The new law takes effect Thursday. Democratic Gov. Laura Kelly vetoed the measure but the Legislature’s GOP supermajorities overrode it last week as Republican state lawmakers across the U.S. have pursued another round of measures to roll back transgender rights.
The bill prohibits documents from listing any sex other than the one assigned birth and invalidates any that reflect a conflicting gender identity. Florida, Tennessee and Texas also don’t allow driver’s licenses to reflect a trans person’s gender identity, and at least eight states besides Kansas have policies that bar trans residents from changing their birth certificates.
But only Kansas’ law requires reversing changes previously made for trans residents. Kansas officials expect to cancel about 1,700 driver’s licenses and issue new birth certificates for up to 1,800 people.
“It tells me that Kansas Republicans are interested in being on the vanguard of the culture war and in a race to the bottom,” said Democratic state Rep. Abi Boatman, a transgender Air Force veteran appointed in January to fill a vacant Wichita seat.

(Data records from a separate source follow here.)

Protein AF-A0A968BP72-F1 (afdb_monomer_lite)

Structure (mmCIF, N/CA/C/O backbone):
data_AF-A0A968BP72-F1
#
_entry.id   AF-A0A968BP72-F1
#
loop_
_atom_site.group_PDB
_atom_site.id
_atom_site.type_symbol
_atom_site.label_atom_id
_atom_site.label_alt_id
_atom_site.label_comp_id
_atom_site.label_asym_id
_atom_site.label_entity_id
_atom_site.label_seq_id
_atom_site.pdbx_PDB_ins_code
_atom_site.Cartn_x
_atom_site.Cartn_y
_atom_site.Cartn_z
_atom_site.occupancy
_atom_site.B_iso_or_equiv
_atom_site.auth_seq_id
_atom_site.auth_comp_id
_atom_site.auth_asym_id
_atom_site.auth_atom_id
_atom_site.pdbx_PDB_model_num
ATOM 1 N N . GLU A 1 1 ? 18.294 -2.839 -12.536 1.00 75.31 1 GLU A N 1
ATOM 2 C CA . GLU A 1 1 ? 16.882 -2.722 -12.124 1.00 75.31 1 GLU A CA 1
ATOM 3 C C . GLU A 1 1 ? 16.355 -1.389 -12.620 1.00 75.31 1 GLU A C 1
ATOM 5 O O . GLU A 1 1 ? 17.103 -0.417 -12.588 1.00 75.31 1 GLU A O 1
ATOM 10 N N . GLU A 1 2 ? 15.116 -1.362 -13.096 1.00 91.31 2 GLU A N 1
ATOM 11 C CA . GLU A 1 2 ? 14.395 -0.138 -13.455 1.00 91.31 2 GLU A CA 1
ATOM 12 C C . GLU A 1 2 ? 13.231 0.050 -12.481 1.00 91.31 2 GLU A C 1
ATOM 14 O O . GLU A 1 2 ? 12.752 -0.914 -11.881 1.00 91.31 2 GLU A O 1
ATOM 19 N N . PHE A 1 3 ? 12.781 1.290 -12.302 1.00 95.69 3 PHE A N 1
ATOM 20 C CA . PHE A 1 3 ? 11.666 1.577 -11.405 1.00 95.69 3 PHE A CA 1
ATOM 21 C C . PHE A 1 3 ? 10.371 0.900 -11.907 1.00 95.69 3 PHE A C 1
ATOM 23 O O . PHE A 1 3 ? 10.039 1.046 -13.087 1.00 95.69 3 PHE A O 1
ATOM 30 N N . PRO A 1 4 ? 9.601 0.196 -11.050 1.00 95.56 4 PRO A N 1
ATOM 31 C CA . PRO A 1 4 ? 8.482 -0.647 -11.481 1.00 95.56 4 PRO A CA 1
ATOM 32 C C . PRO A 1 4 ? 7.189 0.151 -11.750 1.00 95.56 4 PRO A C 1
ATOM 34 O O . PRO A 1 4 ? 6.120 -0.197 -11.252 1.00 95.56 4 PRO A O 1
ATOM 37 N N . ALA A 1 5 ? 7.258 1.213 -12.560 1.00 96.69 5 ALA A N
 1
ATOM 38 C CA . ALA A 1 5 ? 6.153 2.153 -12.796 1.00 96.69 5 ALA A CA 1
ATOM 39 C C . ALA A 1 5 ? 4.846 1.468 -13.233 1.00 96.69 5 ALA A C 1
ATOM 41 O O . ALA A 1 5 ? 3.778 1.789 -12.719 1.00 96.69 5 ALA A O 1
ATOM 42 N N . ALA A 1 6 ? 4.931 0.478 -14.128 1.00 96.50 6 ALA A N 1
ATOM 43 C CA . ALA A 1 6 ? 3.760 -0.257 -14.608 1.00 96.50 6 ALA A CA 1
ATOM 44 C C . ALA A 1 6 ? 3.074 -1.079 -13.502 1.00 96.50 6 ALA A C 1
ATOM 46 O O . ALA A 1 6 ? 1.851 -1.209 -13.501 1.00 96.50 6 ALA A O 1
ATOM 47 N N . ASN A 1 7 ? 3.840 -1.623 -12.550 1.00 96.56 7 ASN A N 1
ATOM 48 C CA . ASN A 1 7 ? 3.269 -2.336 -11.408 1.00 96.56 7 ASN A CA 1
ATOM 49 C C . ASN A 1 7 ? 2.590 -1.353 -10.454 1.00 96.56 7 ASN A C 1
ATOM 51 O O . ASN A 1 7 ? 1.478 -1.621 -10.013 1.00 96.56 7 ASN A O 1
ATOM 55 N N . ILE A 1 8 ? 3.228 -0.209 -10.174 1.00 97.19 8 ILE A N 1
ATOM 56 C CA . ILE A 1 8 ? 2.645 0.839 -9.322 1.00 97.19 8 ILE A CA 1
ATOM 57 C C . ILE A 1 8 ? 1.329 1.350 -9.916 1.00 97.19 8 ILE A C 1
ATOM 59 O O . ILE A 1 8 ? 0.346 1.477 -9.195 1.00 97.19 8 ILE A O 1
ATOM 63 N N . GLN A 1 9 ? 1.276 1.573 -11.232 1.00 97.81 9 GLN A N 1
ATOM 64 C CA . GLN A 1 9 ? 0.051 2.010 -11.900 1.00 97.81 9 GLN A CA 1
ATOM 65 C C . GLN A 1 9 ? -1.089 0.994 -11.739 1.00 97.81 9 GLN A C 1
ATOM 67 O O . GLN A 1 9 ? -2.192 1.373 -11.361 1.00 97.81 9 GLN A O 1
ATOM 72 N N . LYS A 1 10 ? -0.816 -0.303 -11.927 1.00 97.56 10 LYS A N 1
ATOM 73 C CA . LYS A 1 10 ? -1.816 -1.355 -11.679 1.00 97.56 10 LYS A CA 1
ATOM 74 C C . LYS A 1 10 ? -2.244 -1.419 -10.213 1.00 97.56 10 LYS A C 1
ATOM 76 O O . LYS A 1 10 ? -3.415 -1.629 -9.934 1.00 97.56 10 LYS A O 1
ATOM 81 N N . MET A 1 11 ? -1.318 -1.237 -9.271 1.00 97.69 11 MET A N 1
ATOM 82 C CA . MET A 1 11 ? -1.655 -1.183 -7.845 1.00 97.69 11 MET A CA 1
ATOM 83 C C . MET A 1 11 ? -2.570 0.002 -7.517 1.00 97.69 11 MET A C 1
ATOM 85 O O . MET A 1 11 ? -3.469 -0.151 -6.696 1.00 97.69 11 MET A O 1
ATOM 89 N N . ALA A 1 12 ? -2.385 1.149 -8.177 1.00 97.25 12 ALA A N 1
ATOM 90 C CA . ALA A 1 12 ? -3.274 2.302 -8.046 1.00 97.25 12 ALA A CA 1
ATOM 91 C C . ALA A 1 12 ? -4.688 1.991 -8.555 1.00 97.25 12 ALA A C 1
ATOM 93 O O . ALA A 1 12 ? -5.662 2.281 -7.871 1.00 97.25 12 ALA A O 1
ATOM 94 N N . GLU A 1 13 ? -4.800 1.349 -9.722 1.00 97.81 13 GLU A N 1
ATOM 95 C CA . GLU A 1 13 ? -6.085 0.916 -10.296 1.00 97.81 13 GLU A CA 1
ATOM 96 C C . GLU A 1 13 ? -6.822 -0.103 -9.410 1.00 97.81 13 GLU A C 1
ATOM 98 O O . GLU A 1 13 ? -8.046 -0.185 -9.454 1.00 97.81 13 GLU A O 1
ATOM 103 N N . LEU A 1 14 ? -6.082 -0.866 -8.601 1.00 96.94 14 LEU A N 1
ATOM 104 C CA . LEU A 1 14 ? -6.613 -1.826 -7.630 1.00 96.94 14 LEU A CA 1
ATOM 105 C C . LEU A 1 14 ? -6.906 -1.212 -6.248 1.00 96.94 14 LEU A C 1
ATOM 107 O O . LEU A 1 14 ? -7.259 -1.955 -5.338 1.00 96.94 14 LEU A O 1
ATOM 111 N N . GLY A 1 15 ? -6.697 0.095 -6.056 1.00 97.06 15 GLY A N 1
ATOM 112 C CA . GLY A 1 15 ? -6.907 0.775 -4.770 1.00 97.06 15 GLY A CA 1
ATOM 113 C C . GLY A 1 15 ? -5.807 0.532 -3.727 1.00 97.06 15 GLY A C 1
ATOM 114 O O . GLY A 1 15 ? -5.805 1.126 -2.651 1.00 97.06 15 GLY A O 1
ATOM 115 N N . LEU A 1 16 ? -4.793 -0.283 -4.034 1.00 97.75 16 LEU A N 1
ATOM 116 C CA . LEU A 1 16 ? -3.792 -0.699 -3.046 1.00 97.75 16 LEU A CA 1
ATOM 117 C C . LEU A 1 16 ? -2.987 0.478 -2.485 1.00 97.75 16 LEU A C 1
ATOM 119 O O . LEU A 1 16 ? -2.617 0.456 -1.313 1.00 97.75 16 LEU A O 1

Kansas’ new law enjoyed nearly unanimous GOP support. It is the latest success in what has become an annual effort to further roll back transgender rights by Republicans in statehouses across the U.S., bolstered by policies and rhetoric from President Donald Trump’s administration.
Trump and other Republicans attack research-backed conclusions that gender can change or be fluid as radical “gender ideology.” GOP lawmakers in Kansas regularly describe transgender girls and women as male and as they say they’re protecting women.

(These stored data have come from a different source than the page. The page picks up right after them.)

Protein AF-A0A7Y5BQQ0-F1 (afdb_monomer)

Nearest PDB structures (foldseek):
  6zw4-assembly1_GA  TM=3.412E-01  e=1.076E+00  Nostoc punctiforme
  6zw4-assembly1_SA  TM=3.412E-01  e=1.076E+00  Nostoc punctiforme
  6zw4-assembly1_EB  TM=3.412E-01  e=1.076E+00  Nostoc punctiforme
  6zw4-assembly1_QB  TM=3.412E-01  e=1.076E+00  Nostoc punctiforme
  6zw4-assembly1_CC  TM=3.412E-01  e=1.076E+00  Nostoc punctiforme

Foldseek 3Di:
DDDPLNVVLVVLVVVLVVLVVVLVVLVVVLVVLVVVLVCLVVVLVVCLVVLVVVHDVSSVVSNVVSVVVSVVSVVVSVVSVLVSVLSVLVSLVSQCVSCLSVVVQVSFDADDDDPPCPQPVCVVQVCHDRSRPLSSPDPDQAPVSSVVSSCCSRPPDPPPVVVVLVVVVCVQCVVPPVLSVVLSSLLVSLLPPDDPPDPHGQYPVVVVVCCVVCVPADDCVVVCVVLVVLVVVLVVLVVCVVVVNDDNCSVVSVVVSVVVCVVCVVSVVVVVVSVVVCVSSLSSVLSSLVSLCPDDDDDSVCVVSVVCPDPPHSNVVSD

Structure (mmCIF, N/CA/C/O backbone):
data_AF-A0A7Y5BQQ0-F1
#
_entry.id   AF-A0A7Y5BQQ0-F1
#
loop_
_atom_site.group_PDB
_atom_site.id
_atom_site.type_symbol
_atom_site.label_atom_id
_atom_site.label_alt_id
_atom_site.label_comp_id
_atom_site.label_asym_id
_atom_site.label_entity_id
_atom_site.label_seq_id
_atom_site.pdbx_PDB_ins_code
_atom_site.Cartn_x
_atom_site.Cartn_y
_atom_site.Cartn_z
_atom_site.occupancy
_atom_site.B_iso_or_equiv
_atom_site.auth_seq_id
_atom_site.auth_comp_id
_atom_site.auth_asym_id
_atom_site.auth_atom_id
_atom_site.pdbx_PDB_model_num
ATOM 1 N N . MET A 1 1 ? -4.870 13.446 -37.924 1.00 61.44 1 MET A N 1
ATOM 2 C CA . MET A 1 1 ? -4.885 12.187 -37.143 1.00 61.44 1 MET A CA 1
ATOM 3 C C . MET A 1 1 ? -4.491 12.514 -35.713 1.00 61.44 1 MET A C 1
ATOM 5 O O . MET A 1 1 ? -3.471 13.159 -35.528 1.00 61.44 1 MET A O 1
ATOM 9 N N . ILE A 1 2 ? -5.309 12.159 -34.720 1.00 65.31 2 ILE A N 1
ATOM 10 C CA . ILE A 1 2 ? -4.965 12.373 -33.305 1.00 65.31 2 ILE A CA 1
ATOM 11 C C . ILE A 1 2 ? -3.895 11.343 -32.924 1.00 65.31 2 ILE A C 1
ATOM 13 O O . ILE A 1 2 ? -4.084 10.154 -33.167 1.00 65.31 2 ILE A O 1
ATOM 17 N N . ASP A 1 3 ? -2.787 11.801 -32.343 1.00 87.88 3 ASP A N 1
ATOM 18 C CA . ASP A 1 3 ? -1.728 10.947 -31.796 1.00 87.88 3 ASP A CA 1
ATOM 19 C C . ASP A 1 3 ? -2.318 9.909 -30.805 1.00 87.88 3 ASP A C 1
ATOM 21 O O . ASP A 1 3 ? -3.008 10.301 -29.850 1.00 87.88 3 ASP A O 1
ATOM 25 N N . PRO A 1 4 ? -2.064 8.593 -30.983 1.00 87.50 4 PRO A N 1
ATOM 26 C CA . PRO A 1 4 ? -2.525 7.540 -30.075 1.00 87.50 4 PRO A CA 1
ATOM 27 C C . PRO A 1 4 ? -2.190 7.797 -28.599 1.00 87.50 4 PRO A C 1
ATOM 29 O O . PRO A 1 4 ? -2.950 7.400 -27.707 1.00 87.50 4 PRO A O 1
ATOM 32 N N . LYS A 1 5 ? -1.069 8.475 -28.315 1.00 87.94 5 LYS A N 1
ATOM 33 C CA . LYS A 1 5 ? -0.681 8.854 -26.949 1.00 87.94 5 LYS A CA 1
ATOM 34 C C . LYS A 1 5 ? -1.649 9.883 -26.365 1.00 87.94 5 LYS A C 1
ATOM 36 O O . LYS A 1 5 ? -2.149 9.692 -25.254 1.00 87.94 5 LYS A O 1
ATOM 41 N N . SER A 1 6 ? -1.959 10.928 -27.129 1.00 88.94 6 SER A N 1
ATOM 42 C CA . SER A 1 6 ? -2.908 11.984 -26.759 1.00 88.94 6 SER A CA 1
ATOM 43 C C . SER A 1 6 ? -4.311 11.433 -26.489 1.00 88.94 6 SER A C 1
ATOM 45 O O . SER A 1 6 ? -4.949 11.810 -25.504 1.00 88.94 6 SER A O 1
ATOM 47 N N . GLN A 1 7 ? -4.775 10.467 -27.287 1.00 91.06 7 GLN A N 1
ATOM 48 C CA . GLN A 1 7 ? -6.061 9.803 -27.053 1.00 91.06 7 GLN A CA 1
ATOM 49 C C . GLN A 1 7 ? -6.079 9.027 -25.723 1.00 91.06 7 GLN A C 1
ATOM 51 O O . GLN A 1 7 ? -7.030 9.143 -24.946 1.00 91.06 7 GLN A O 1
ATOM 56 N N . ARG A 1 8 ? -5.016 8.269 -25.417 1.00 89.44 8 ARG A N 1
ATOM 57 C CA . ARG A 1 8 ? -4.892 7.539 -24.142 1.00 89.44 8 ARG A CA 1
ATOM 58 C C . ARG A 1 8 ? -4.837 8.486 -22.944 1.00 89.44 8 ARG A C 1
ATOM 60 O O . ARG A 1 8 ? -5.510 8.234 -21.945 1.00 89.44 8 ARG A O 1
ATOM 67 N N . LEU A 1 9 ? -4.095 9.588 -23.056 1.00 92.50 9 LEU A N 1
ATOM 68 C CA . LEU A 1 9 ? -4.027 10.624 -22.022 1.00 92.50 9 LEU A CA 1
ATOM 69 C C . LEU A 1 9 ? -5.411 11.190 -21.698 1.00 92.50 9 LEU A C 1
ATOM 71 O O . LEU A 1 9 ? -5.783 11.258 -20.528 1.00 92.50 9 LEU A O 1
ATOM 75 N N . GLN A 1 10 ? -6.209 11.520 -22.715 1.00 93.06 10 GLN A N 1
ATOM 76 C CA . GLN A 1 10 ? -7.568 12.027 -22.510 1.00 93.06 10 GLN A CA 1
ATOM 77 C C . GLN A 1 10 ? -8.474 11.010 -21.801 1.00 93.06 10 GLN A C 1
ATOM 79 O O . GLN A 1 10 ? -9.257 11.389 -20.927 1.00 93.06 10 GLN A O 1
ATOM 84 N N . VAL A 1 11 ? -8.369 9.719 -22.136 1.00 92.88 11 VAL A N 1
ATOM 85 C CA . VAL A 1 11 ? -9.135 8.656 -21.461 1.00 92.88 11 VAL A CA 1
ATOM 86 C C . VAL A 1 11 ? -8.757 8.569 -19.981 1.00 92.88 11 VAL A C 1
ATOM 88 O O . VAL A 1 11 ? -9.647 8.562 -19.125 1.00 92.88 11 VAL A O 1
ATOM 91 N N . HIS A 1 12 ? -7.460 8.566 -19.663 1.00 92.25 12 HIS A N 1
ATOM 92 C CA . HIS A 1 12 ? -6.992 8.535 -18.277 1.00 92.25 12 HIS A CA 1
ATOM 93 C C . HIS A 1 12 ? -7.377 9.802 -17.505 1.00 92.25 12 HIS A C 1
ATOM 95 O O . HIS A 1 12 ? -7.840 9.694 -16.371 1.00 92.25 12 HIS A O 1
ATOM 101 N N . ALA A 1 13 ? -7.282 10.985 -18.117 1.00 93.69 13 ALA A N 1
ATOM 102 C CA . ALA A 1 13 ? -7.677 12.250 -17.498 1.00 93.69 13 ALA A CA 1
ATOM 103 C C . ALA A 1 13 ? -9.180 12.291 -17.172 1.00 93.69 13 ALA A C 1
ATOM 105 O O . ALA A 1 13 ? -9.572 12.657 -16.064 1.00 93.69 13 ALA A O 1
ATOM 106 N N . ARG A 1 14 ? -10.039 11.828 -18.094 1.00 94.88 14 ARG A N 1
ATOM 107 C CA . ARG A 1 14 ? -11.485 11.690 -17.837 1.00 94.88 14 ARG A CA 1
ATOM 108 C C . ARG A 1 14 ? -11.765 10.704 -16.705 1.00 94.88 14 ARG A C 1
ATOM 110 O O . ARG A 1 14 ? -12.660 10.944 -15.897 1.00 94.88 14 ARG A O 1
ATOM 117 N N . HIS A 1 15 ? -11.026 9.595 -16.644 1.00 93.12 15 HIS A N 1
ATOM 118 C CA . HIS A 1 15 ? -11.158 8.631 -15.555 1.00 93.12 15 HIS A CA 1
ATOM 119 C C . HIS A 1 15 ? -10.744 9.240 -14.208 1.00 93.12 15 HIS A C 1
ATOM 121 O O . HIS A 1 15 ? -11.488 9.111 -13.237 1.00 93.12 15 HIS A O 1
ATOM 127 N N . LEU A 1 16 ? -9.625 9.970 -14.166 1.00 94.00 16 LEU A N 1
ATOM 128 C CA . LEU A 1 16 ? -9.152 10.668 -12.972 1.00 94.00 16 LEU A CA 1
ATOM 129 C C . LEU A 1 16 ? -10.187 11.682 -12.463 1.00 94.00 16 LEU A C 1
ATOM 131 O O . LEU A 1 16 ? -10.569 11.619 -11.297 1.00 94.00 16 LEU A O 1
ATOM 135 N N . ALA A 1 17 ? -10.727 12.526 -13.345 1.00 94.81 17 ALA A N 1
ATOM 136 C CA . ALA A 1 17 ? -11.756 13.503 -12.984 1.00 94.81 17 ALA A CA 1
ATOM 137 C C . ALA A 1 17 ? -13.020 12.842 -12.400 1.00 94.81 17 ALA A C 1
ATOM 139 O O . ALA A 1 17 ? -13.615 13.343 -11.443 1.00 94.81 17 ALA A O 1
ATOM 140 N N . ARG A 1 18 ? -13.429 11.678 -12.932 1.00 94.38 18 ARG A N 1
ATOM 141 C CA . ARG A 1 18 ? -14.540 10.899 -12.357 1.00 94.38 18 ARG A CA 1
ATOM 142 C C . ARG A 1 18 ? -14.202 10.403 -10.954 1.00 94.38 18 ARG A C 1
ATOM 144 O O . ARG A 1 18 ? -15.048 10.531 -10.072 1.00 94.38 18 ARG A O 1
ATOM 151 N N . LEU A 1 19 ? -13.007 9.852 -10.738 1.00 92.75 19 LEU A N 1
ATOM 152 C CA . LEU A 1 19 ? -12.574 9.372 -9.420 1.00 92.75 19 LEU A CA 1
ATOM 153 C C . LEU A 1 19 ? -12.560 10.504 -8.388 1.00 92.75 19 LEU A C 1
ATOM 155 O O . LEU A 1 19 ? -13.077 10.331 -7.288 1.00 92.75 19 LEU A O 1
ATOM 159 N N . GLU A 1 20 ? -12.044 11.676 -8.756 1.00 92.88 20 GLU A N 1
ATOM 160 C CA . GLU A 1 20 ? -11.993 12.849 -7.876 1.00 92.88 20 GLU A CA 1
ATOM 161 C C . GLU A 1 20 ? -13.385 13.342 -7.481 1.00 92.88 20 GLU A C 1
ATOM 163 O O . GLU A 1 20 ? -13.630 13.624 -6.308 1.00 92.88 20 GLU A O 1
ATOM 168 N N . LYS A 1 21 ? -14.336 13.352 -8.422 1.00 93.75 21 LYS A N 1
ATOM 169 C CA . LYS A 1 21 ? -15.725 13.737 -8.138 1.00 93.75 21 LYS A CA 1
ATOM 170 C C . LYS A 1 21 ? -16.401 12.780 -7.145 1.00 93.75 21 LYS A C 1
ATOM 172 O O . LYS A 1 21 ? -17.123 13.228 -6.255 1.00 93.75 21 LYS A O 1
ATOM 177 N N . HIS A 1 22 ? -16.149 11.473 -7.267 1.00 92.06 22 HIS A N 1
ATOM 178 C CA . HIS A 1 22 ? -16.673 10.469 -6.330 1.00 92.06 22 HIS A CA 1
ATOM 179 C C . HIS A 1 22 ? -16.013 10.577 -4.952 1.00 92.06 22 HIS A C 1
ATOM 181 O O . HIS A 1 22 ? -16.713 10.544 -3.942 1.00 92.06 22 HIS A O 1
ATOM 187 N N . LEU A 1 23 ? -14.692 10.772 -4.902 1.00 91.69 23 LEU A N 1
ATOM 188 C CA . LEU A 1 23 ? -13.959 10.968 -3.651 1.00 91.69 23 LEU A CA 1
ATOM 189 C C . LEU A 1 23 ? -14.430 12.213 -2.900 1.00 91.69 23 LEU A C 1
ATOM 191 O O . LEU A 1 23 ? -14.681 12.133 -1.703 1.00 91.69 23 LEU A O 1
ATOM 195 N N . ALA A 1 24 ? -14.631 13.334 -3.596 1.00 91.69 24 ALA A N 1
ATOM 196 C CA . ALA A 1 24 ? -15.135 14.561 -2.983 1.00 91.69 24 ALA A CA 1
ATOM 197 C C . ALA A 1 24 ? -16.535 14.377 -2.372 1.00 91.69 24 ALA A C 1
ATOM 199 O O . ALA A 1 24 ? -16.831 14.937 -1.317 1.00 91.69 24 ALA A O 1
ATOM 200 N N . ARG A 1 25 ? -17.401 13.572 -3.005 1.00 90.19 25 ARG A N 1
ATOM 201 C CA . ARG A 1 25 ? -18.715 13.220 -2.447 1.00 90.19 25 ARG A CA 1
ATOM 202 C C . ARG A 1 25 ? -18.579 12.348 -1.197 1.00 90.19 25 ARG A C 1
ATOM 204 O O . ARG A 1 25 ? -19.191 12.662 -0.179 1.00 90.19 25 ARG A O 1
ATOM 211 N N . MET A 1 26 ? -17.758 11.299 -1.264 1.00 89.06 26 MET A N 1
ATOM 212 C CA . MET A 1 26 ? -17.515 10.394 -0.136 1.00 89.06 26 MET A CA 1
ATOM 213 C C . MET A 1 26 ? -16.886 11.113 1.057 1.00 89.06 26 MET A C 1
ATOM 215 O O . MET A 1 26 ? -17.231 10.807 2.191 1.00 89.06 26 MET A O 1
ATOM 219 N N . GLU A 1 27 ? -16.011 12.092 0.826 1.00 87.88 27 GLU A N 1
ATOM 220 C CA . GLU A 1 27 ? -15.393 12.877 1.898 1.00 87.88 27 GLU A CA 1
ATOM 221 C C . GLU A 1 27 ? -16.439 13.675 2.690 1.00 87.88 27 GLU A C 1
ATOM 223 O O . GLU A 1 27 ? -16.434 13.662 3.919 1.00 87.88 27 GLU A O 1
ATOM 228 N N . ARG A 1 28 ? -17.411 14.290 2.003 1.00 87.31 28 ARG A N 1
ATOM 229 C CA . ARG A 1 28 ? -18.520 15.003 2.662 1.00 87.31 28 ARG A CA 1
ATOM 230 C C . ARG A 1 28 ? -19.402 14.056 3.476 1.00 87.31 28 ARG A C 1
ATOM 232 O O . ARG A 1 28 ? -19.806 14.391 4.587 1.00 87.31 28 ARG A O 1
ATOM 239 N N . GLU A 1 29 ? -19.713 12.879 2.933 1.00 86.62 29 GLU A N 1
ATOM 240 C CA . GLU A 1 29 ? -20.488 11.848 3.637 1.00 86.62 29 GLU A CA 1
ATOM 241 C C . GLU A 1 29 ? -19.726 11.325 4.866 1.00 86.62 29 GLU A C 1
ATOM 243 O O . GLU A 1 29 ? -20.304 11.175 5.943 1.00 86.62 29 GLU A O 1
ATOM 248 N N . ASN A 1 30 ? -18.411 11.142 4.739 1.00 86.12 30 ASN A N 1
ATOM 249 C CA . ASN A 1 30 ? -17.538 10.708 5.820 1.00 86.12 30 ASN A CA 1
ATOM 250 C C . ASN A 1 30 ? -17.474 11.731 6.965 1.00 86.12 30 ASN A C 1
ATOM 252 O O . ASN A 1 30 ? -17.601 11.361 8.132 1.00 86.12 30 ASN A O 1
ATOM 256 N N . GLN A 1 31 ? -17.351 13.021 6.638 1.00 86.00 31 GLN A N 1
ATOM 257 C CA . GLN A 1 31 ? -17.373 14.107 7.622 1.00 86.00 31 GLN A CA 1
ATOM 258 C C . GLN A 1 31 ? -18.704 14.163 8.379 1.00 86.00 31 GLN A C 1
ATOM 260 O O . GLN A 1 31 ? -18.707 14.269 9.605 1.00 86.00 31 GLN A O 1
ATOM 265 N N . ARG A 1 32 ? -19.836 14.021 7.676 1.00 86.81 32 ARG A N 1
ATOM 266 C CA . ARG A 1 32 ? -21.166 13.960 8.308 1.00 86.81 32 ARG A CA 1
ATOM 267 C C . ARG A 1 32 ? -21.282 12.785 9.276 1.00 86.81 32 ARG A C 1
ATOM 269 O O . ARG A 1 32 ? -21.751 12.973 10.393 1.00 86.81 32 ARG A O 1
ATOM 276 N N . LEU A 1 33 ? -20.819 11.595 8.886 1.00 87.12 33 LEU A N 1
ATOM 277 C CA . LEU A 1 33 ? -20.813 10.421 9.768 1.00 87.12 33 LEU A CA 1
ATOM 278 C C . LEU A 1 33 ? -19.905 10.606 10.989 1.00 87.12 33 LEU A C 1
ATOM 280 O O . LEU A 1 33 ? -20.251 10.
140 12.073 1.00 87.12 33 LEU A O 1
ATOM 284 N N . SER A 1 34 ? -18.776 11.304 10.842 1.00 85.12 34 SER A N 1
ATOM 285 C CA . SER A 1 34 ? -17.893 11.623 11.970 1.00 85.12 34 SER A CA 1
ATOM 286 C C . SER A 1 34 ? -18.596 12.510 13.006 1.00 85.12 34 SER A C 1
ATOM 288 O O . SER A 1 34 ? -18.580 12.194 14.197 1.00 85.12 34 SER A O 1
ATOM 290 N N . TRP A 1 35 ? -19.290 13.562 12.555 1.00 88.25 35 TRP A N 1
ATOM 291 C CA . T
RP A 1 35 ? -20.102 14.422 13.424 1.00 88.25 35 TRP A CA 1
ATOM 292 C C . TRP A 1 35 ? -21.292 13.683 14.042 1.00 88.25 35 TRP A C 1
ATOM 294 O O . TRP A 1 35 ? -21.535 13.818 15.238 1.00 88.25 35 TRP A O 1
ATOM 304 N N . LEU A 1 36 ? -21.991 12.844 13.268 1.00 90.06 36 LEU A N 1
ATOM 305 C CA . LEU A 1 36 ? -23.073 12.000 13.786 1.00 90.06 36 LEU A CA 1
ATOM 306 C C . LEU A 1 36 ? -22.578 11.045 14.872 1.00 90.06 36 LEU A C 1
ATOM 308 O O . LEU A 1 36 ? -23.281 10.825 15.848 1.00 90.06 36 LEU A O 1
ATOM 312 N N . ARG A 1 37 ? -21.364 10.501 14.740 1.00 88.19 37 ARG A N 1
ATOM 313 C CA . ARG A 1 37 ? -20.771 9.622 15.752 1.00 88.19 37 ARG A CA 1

Like fellow Republicans, Kansas Senate Majority Leader Chase Blaisi said Trump’s reelection and other GOP victories in 2024 show that voters want “to return to common sense” on gender.
“When I go home, people believe there are just two sexes, male and female,” Blasi said. “It’s basic biology I learned in high school.”
Kelly supports transgender rights, but GOP lawmakers have overridden her vetoes three of the past four years. Kansas bans gender-affirming care for minors and bars transgender women and girls from female sports teams, kindergarten through college.
Transgender people can’t use public restrooms, locker rooms or other single-sex facilities associated with their gender identities, though there was no enforcement mechanism until this year’s law added tough new provisions.
Transgender people have said carrying IDs that misgender them opens them to intrusive questions, harassment and even violence when they show it to police, merchants, and others.
In 2023, Republicans halted changes in Kansas birth certificates and driver’s licenses by enacting a measure ending the state’s legal recognition of trans residents’ gender identities. Though the law didn’t mention either document, it legally defined male and female by a person’s “biological reproductive system” at birth.
However, a lawsuit led to state court decisions that last year permitted driver’s license changes to resume.
Legislators in at least seven other states are considering bills to prevent transgender people from changing one or both documents, according to a search using the bill-tracking software Plural.
But none would reverse past changes.
The extra step by Kansas legislators reinforces a message “that trans people aren’t welcome,” said Anthony Alvarez, a transgender University of Kansas student who works for a pro-LGBTQ rights group.
Kansas is likely to notify transgender residents by mail that their driver’s licenses are no longer valid and they need to go to a local licensing office to get a new one, said Zachary Denney, spokesperson for the agency that issues them.
The Legislature hasn’t earmarked funds to cover the cost, so each person will pay it — $26 for a standard license.
Alvarez already has had four IDs in four years as he’s changed his name, changed his gender marker and turned 21.
He’s always planned to stay in his native Kansas after getting his history degree this spring.
But, he said, “They’re just making it harder and harder for me to live in the state that I love.”